Join Ival and Niv from A21 Labs as they challenge the status quo in Rag (Retrieve, Answer, Generate) evaluation, revealing the limitations of existing benchmarks and proposing innovative solutions to overcome these challenges.

  • 1. RAG (Retriever-Reader) models are commonly used, but current evaluation methods have limitations.
  • 2. Many benchmarks consist of local questions with local answers, assuming the answer can be found in a specific chunk of data.
  • 3. These benchmarks often feature manufactured and unrealistic questions that don't reflect real-world data.
  • 4. Benchmarks usually focus on either retrieval or generation, neglecting critical aspects like chunking and parsing.
  • 5. Real-world data is messy, varying between sources, making it difficult to generalize RAG system performance.
  • 6. A vicious cycle occurs when developers build RAG systems for flawed benchmarks, leading to high scores but poor user experience.
  • 7. The primary issue lies in the disconnect between benchmark questions and real-world data.
  • 8. To address this, it's essential to create more holistic and representative benchmarks for RAG evaluation.
  • 9. Financial or regulatory documents like SEC filings often require aggregative questions that standard RAG systems struggle with.
  • 10. A corpus of 22 historical FIFA World Cup pages from Wikipedia was created to study the performance of RAG systems on complex, non-local questions.
  • 11. Common RAG pipelines perform poorly, as they only answer 5% to 11% of the questions correctly.
  • 12. The solution involves converting unstructured data into a structured form and then querying it directly for specific question types (e.g., counting or calculation-based).
  • 13. The ingestor phase clusters documents, identifies schemas, populates them according to each document, and uploads the results into an SQL database.
  • 14. At inference time, the system identifies the schema relevant to the query and executes a standard text-to-SQL query over the data.
  • 15. This approach is not a one-size-fits-all solution, as not every corpus or query can be transformed into a relational database.
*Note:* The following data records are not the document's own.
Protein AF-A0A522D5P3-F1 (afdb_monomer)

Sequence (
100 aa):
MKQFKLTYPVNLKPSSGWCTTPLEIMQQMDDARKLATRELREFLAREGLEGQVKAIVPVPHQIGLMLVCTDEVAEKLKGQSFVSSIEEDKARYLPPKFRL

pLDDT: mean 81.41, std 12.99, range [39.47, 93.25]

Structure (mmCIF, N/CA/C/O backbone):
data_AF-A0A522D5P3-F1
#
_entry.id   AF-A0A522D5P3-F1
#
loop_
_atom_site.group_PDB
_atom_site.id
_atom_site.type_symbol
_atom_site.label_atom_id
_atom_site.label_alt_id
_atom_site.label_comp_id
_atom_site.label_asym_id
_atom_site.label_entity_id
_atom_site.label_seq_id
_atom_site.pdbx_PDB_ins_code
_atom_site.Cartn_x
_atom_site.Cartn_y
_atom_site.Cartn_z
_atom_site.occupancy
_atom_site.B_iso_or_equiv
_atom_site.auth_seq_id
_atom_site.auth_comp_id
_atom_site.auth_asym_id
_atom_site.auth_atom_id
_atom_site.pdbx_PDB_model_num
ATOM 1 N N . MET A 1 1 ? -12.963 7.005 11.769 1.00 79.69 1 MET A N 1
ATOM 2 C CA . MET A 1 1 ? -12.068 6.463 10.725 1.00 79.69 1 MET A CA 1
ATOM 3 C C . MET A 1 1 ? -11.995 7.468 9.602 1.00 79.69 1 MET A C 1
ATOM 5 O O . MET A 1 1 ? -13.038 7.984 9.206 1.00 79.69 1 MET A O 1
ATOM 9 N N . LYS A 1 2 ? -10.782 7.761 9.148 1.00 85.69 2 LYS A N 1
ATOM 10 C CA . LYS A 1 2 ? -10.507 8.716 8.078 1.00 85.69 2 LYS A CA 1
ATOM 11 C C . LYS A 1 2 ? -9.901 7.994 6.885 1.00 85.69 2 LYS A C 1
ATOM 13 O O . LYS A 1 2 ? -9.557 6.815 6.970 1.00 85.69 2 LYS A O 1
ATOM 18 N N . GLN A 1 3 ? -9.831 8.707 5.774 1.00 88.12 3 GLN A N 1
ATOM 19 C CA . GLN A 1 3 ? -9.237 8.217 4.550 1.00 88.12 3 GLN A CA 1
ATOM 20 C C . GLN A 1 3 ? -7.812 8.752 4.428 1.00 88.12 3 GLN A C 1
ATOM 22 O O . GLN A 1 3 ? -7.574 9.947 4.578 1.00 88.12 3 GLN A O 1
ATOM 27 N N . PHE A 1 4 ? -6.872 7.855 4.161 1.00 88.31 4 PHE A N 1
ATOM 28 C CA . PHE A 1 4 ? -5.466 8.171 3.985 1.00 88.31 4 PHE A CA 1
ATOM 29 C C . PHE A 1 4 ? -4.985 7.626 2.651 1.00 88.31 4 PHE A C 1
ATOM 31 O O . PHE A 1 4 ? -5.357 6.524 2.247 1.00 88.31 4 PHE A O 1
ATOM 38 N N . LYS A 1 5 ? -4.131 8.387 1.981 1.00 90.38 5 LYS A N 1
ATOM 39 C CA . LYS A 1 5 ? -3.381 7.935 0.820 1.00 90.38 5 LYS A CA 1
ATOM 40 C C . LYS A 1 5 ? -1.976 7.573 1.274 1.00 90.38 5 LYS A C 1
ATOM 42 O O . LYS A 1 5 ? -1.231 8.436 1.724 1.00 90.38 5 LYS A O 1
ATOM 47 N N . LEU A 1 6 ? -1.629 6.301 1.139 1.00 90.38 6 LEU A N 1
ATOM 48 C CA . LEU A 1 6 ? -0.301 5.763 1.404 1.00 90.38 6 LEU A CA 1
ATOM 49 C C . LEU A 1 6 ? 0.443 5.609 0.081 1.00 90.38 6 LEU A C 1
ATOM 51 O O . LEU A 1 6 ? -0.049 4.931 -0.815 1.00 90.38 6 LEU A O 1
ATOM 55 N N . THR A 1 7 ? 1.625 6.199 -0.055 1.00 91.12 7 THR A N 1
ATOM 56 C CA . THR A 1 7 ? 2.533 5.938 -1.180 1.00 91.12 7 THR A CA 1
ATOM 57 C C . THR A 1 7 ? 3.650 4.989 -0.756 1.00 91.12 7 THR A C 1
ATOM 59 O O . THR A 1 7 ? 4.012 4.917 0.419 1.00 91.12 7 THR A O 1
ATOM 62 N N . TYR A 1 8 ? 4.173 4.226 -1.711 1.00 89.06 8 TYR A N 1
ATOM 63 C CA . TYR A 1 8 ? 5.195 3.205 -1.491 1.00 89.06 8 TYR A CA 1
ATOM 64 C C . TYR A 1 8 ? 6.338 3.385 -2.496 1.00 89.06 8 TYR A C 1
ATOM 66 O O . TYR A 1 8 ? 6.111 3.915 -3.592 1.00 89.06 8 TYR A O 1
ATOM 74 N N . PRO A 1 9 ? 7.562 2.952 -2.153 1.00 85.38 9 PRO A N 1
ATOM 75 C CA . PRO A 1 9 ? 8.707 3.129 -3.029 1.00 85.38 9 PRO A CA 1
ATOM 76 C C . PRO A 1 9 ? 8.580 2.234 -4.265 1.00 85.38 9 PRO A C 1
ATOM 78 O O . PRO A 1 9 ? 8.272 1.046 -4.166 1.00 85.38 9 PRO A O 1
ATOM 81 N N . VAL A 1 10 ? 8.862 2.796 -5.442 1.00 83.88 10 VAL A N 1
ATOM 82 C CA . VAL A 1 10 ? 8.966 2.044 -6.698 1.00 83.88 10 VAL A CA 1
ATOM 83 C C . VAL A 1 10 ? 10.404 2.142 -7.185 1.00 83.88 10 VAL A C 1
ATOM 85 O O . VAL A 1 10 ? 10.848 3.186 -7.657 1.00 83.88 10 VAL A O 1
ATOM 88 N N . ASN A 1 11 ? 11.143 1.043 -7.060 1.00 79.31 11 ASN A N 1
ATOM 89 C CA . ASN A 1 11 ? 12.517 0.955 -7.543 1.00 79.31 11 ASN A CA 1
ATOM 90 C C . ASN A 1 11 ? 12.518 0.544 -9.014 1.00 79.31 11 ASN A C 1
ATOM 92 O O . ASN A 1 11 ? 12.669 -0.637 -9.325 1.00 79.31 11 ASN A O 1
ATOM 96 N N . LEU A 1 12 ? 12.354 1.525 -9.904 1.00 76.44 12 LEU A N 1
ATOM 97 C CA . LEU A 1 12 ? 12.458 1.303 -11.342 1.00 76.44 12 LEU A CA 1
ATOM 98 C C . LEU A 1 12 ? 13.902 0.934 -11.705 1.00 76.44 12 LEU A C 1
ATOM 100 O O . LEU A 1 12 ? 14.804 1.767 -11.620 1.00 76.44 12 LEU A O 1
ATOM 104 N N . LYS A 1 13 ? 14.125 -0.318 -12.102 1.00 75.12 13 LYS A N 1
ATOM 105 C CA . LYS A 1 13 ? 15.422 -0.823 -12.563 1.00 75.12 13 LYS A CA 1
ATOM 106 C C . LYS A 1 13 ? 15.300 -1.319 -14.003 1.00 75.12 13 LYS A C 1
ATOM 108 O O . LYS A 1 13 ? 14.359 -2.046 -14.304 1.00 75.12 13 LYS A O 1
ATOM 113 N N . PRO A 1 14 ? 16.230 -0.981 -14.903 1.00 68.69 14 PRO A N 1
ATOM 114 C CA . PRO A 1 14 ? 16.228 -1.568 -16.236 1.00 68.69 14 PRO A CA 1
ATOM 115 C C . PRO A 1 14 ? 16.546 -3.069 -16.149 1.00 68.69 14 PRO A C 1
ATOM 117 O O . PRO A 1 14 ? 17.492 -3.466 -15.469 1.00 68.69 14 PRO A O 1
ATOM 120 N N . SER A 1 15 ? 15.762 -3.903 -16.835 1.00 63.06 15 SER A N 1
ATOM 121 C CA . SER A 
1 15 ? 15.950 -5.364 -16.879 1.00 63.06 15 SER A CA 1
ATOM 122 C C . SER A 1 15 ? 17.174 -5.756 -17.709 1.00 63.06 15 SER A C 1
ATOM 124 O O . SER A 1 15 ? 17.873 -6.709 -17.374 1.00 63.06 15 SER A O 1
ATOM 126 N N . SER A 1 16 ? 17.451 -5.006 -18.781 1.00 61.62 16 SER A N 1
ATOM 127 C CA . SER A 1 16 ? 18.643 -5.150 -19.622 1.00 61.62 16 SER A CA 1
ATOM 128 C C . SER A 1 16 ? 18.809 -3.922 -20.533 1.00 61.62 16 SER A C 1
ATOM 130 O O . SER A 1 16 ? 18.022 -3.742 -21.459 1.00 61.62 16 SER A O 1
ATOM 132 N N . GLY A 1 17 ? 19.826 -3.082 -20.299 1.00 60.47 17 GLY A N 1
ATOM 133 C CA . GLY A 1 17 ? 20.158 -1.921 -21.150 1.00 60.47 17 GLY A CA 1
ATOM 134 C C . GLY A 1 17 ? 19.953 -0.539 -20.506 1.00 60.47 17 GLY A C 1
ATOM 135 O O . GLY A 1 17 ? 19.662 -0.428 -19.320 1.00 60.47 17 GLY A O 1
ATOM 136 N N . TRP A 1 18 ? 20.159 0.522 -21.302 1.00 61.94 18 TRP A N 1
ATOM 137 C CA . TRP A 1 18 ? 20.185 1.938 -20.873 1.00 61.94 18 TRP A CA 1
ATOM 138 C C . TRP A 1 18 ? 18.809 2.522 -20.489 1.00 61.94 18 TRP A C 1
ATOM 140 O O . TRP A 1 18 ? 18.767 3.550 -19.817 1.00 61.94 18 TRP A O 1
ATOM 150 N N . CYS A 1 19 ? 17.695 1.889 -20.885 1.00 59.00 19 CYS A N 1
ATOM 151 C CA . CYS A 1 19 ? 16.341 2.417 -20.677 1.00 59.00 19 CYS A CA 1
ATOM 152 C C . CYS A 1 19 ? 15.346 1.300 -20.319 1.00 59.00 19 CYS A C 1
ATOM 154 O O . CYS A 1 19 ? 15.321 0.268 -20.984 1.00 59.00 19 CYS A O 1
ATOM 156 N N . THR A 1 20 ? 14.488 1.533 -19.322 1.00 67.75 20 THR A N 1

  • 16. Many corpora aren't homogeneous in terms of attributes, making schema creation challenging.
  • 17. Normalization issues arise during ingestion and inference, and handling ambiguity is another challenge.
  • 18. The system needs to balance complexity, granularity, and compute investment during ingestion.
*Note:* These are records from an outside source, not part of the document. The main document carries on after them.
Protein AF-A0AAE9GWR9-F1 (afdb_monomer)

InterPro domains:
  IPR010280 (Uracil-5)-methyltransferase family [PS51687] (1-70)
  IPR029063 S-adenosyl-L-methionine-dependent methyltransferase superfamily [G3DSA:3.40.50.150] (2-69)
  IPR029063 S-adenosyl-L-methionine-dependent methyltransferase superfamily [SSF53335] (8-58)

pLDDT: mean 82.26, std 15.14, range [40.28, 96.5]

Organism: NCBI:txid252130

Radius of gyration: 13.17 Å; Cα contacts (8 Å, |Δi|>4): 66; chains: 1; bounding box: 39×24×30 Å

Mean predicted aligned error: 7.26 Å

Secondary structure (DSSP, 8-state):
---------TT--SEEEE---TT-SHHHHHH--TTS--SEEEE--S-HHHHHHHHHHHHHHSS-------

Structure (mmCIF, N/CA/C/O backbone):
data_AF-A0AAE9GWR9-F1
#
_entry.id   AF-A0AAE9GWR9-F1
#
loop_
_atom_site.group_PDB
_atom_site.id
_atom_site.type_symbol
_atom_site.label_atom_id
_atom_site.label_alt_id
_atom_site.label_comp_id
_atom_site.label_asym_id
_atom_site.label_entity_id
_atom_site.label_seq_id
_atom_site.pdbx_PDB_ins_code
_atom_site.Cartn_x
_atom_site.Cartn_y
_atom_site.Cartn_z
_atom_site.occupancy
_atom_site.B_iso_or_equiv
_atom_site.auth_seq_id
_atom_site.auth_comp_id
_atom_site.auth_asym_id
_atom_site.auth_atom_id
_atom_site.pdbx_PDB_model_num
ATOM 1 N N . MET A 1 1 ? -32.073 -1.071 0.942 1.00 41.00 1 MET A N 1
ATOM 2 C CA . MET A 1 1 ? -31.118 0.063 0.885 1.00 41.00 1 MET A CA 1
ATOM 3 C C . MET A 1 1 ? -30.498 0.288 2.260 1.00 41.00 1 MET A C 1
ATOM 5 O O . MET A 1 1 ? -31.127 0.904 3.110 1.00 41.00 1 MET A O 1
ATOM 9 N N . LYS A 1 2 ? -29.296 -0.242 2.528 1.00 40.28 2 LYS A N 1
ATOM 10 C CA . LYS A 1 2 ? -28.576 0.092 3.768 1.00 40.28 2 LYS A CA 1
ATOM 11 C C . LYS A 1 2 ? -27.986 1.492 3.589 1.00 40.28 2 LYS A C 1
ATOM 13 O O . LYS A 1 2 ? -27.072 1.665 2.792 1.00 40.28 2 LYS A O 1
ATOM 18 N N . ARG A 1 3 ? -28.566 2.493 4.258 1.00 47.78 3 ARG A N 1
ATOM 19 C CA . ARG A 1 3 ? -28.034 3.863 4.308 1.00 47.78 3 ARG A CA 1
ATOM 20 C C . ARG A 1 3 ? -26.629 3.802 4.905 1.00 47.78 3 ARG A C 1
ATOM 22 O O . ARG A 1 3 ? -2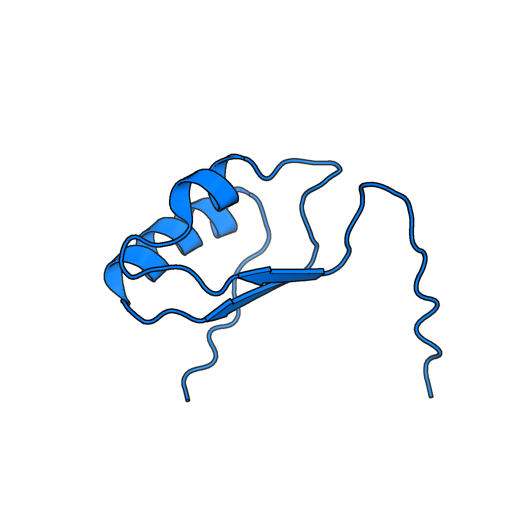6.484 3.592 6.107 1.00 47.78 3 ARG A O 1
ATOM 29 N N . THR A 1 4 ? -25.607 3.963 4.073 1.00 58.41 4 THR A N 1
ATOM 30 C CA . THR A 1 4 ? -24.230 4.162 4.525 1.00 58.41 4 THR A CA 1
ATOM 31 C C . THR A 1 4 ? -24.173 5.532 5.191 1.00 58.41 4 THR A C 1
ATOM 33 O O . THR A 1 4 ? -23.986 6.548 4.533 1.00 58.41 4 THR A O 1
ATOM 36 N N . GLN A 1 5 ? -24.432 5.580 6.496 1.00 57.09 5 GLN A N 1
ATOM 37 C CA . GLN A 1 5 ? -24.128 6.743 7.320 1.00 57.09 5 GLN A CA 1
ATOM 38 C C . GLN A 1 5 ? -22.614 6.953 7.234 1.00 57.09 5 GLN A C 1
ATOM 40 O O . GLN A 1 5 ? -21.850 6.222 7.863 1.00 57.09 5 GLN A O 1
ATOM 45 N N . VAL A 1 6 ? -22.170 7.892 6.396 1.00 58.41 6 VAL A N 1
ATOM 46 C CA . VAL A 1 6 ? 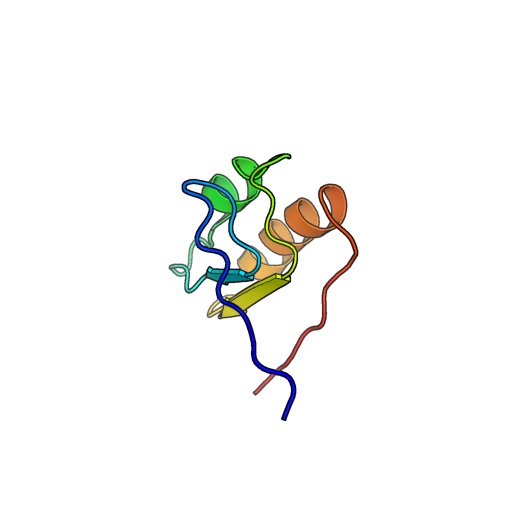-20.760 8.280 6.299 1.00 58.41 6 VAL A CA 1
ATOM 47 C C . VAL A 1 6 ? -20.423 9.024 7.587 1.00 58.41 6 VAL A C 1
ATOM 49 O O . VAL A 1 6 ? -20.594 10.235 7.702 1.00 58.41 6 VAL A O 1
ATOM 52 N N . ARG A 1 7 ? -20.009 8.280 8.612 1.00 60.03 7 ARG A N 1
ATOM 53 C CA . ARG A 1 7 ? -19.560 8.838 9.884 1.00 60.03 7 ARG A CA 1
ATOM 54 C C . ARG A 1 7 ? -18.159 9.409 9.668 1.00 60.03 7 ARG A C 1
ATOM 56 O O . ARG A 1 7 ? -17.175 8.733 9.932 1.00 60.03 7 ARG A O 1
ATOM 63 N N . LEU A 1 8 ? -18.067 10.646 9.177 1.00 57.75 8 LEU A N 1
ATOM 64 C CA . LEU A 1 8 ? -16.800 11.372 9.028 1.00 57.75 8 LEU A CA 1
ATOM 65 C C . LEU A 1 8 ? -16.223 11.712 10.414 1.00 57.75 8 LEU A C 1
ATOM 67 O O . LEU A 1 8 ? -16.334 12.834 10.905 1.00 57.75 8 LEU A O 1
ATOM 71 N N . ARG A 1 9 ? -15.616 10.729 11.084 1.00 61.03 9 ARG A N 1
ATOM 72 C CA . ARG A 1 9 ? -14.705 10.985 12.202 1.00 61.03 9 ARG A CA 1
ATOM 73 C C . ARG A 1 9 ? -13.392 11.481 11.605 1.00 61.03 9 ARG A C 1
ATOM 75 O O . ARG A 1 9 ? -12.731 10.734 10.892 1.00 61.03 9 ARG A O 1
ATOM 82 N N . ARG A 1 10 ? -13.015 12.736 11.882 1.00 64.81 10 ARG A N 1
ATOM 83 C CA . ARG A 1 10 ? -11.728 13.294 11.429 1.00 64.81 10 ARG A CA 1
ATOM 84 C C . ARG A 1 10 ? -10.596 12.343 11.842 1.00 64.81 10 ARG A C 1
ATOM 86 O O . ARG A 1 10 ? -10.430 12.076 13.028 1.00 64.81 10 ARG A O 1
ATOM 93 N N . GLY A 1 11 ? -9.879 11.808 10.855 1.00 65.50 11 GLY A N 1
ATOM 94 C CA . GLY A 1 11 ? -8.723 10.927 11.038 1.00 65.50 11 GLY A CA 1
ATOM 95 C C . GLY A 1 11 ? -8.988 9.425 10.894 1.00 65.50 11 GLY A C 1
ATOM 96 O O . GLY A 1 11 ? -8.060 8.716 10.531 1.00 65.50 11 GLY A O 1
ATOM 97 N N . ALA A 1 12 ? -10.209 8.920 11.100 1.00 72.94 12 ALA A N 1
ATOM 98 C CA . ALA A 1 12 ? -10.497 7.483 11.003 1.00 72.94 12 ALA A CA 1
ATOM 99 C C . ALA A 1 12 ? -11.292 7.169 9.729 1.00 72.94 12 ALA A C 1
ATOM 101 O O . ALA A 1 12 ? -12.455 7.555 9.611 1.00 72.94 12 ALA A O 1
ATOM 102 N N . TRP A 1 13 ? -10.665 6.457 8.791 1.00 81.06 13 TRP A N 1
ATOM 103 C CA . TRP A 1 13 ? -11.253 6.111 7.497 1.00 81.06 13 TRP A CA 1
ATOM 104 C C . TRP A 1 13 ? -11.592 4.623 7.439 1.00 81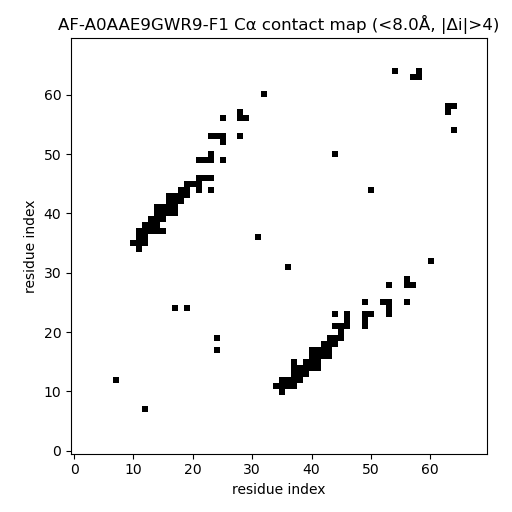.06 13 TRP A C 1
ATOM 106 O O . TRP A 1 13 ? -10.755 3.778 7.743 1.00 81.06 13 TRP A O 1
ATOM 116 N N . ASP A 1 14 ? -12.803 4.281 6.995 1.00 84.81 14 ASP A N 1
ATOM 117 C CA . ASP A 1 14 ? -13.197 2.875 6.833 1.00 84.81 14 ASP A CA 1
ATOM 118 C C . ASP A 1 14 ? -12.534 2.220 5.611 1.00 84.81 14 ASP A C 1
ATOM 120 O O . ASP A 1 14 ? -12.348 1.001 5.571 1.00 84.81 14 ASP A O 1
ATOM 124 N N . LYS A 1 15 ? -12.212 3.022 4.588 1.00 87.19 15 LYS A N 1
ATOM 125 C CA . LYS A 1 15 ? -11.711 2.565 3.287 1.00 87.19 15 LYS A CA 1
ATOM 126 C C . LYS A 1 15 ? -10.647 3.517 2.743 1.00 87.19 15 LYS A C 1
ATOM 128 O O . LYS A 1 15 ? -10.734 4.718 2.979 1.00 87.19 15 LYS A O 1
ATOM 133 N N . MET A 1 16 ? -9.706 2.986 1.968 1.00 88.94 16 MET A N 1
ATOM 134 C CA . MET A 1 16 ? -8.668 3.753 1.273 1.00 88.94 16 MET A CA 1
ATOM 135 C C . MET A 1 16 ? -8.466 3.218 -0.153 1.00 88.94 16 MET A C 1
ATOM 137 O O . MET A 1 16 ? -8.584 2.016 -0.381 1.00 88.94 16 MET A O 1
ATOM 141 N N . LEU A 1 17 ? -8.171 4.105 -1.104 1.00 91.69 17 LEU A N 1
ATOM 142 C CA . LEU A 1 17 ? -7.753 3.767 -2.467 1.00 91.69 17 LEU A CA 1
ATOM 143 C C . LEU A 1 17 ? -6.279 4.155 -2.625 1.00 91.69 17 LEU A C 1
ATOM 145 O O . LEU A 1 17 ? -5.918 5.289 -2.319 1.00 91.69 17 LEU A O 1
ATOM 149 N N . LEU A 1 18 ? -5.448 3.220 -3.080 1.00 91.31 18 LEU A N 1
ATOM 150 C CA . LEU A 1 18 ? -4.048 3.433 -3.428 1.00 91.31 18 LEU A CA 1
ATOM 151 C C . LEU A 1 18 ? -3.862 3.176 -4.924 1.00 91.31 18 LEU A C 1
ATOM 153 O O . LEU A 1 18 ? -4.100 2.066 -5.395 1.00 91.31 18 LEU A O 1
ATOM 157 N N . ASP A 1 19 ? -3.402 4.197 -5.637 1.00 93.88 19 ASP A N 1
ATOM 158 C CA . ASP A 1 19 ? -3.007 4.141 -7.048 1.00 93.88 19 ASP A CA 1
ATOM 159 C C . ASP A 1 19 ? -1.550 4.623 -7.159 1.00 93.88 19 ASP A C 1
ATOM 161 O O . ASP A 1 19 ? -1.295 5.819 -7.324 1.00 93.88 19 ASP A O 1
ATOM 165 N N . PRO A 1 20 ? -0.572 3.747 -6.865 1.00 93.12 20 PRO A N 1
ATOM 166 C CA . PRO A 1 20 ? 0.812 4.163 -6.716 1.00 93.12 20 PRO A CA 1
ATOM 167 C C . PRO A 1 20 ? 1.584 4.253 -8.036 1.00 93.12 20 PRO A C 1
ATOM 169 O O . PRO A 1 20 ? 1.241 3.595 -9.018 1.00 93.12 20 PRO A O 1
ATOM 172 N N . PRO A 1 21 ? 2.719 4.984 -8.037 1.00 94.25 21 PRO A N 1
ATOM 173 C CA . PRO A 1 21 ? 3.690 4.922 -9.128 1.00 94.25 21 PRO A CA 1
ATOM 174 C C . PRO A 1 21 ? 4.304 3.516 -9.265 1.00 94.25 21 PRO A C 1
ATOM 176 O O . PRO A 1 21 ? 4.132 2.653 -8.404 1.00 94.25 21 PRO A O 1
ATOM 179 N N . LEU A 1 22 ? 5.125 3.304 -10.304 1.00 94.38 22 LEU A N 1
ATOM 180 C CA . LEU A 1 22 ? 5.806 2.024 -10.570 1.00 94.38 22 LEU A CA 1
ATOM 181 C C . LEU A 1 22 ? 6.600 1.479 -9.364 1.00 94.38 22 LEU A C 1
ATOM 183 O O . LEU A 1 22 ? 6.711 0.264 -9.188 1.00 94.38 22 LEU A O 1
ATOM 187 N N . SER A 1 23 ? 7.135 2.369 -8.521 1.00 96.19 23 SER A N 1
ATOM 188 C CA . SER A 1 23 ? 7.875 2.033 -7.297 1.00 96.19 23 SER A CA 1
ATOM 189 C C . SER A 1 23 ? 7.001 1.489 -6.156 1.00 96.19 23 SER A C 1
ATOM 191 O O . SER A 1 23 ? 7.550 0.930 -5.201 1.00 96.19 23 SER A O 1
ATOM 193 N N . GLY A 1 24 ? 5.673 1.592 -6.252 1.00 95.31 24 GLY A N 1
ATOM 194 C CA . GLY A 1 24 ? 4.708 1.161 -5.239 1.00 95.31 24 GLY A CA 1
ATOM 195 C C . GLY A 1 24 ? 4.410 2.216 -4.164 1.00 95.31 24 GLY A C 1
ATOM 196 O O . GLY A 1 24 ? 4.819 3.372 -4.246 1.00 95.31 24 GLY A O 1
ATOM 197 N N . ALA A 1 25 ? 3.689 1.791 -3.129 1.00 95.88 25 ALA A N 1
ATOM 198 C CA . ALA A 1 25 ? 3.231 2.567 -1.977 1.00 95.88 25 ALA A CA 1
ATOM 199 C C . ALA A 1 25 ? 3.874 2.111 -0.652 1.00 95.88 25 ALA A C 1
ATOM 201 O O . ALA A 1 25 ? 3.320 2.377 0.414 1.00 95.88 25 ALA A O 1
ATOM 202 N N . TYR A 1 26 ? 5.020 1.422 -0.688 1.00 95.69 26 TYR A N 1
ATOM 203 C CA . TYR A 1 26 ? 5.645 0.789 0.484 1.00 95.69 26 TYR A CA 1
ATOM 204 C C . TYR A 1 26 ? 5.683 1.678 1.732 1.00 95.69 26 TYR A C 1
ATOM 206 O O . TYR A 1 26 ? 5.207 1.279 2.792 1.00 95.69 26 TYR A O 1
ATOM 214 N N . ALA A 1 27 ? 6.188 2.909 1.595 1.00 96.50 27 ALA A N 1
ATOM 215 C CA . ALA A 1 27 ? 6.276 3.856 2.705 1.00 96.50 27 ALA A CA 1
ATOM 216 C C . ALA A 1 27 ? 4.893 4.195 3.286 1.00 96.50 27 ALA A C 1
ATOM 218 O O . ALA A 1 27 ? 4.714 4.192 4.501 1.00 96.50 27 ALA A O 1
ATOM 219 N N . VAL A 1 28 ? 3.893 4.410 2.424 1.00 93.56 28 VAL A N 1
ATOM 220 C CA . VAL A 1 28 ? 2.509 4.678 2.843 1.00 93.56 28 VAL A CA 1
ATOM 221 C C . VAL A 1 28 ? 1.962 3.488 3.624 1.00 93.56 28 VAL A C 1
ATOM 223 O O . VAL A 1 28 ? 1.467 3.661 4.735 1.00 93.56 28 VAL A O 1
ATOM 226 N N . VAL A 1 29 ? 2.108 2.271 3.092 1.00 92.81 29 VAL A N 1
ATOM 227 C CA . VAL A 1 29 ? 1.639 1.047 3.757 1.00 92.81 29 VAL A CA 1
ATOM 228 C C . VAL A 1 29 ? 2.362 0.838 5.093 1.00 92.81 29 VAL A C 1
ATOM 230 O O . VAL A 1 29 ? 1.720 0.486 6.086 1.00 92.81 29 VAL A O 1
ATOM 233 N N . GLN A 1 30 ? 3.664 1.133 5.180 1.00 94.38 30 GLN A N 1
ATOM 234 C CA . GLN A 1 30 ? 4.435 1.081 6.427 1.00 94.38 30 GLN A CA 1
ATOM 235 C C . GLN A 1 30 ? 3.980 2.100 7.482 1.00 94.38 30 GLN A C 1
ATOM 237 O O . GLN A 1 30 ? 4.034 1.783 8.670 1.00 94.38 30 GLN A O 1
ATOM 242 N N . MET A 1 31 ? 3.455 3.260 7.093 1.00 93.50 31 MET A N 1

  • 19. Text-to-SQL conversion becomes complex when schemas are intricate.
  • 20. RAG systems aren't one-size-fits-all solutions; they must be tailored for specific clients.
  • 21. Existing benchmarks don't capture many real-world use cases.
  • 22. To tackle the problems, it might be necessary to go beyond standard RAG approaches in certain settings.
  • 23. A21 Labs has a YAP podcast episode discussing structured RAG and the challenges of RAG evaluation.
  • 24. Realistic benchmarks and understanding specific use cases are crucial for improving RAG system evaluations.

Source: AI Engineer via YouTube

❓ What do you think? What are your thoughts on the ideas shared in this video? Feel free to share your thoughts in the comments!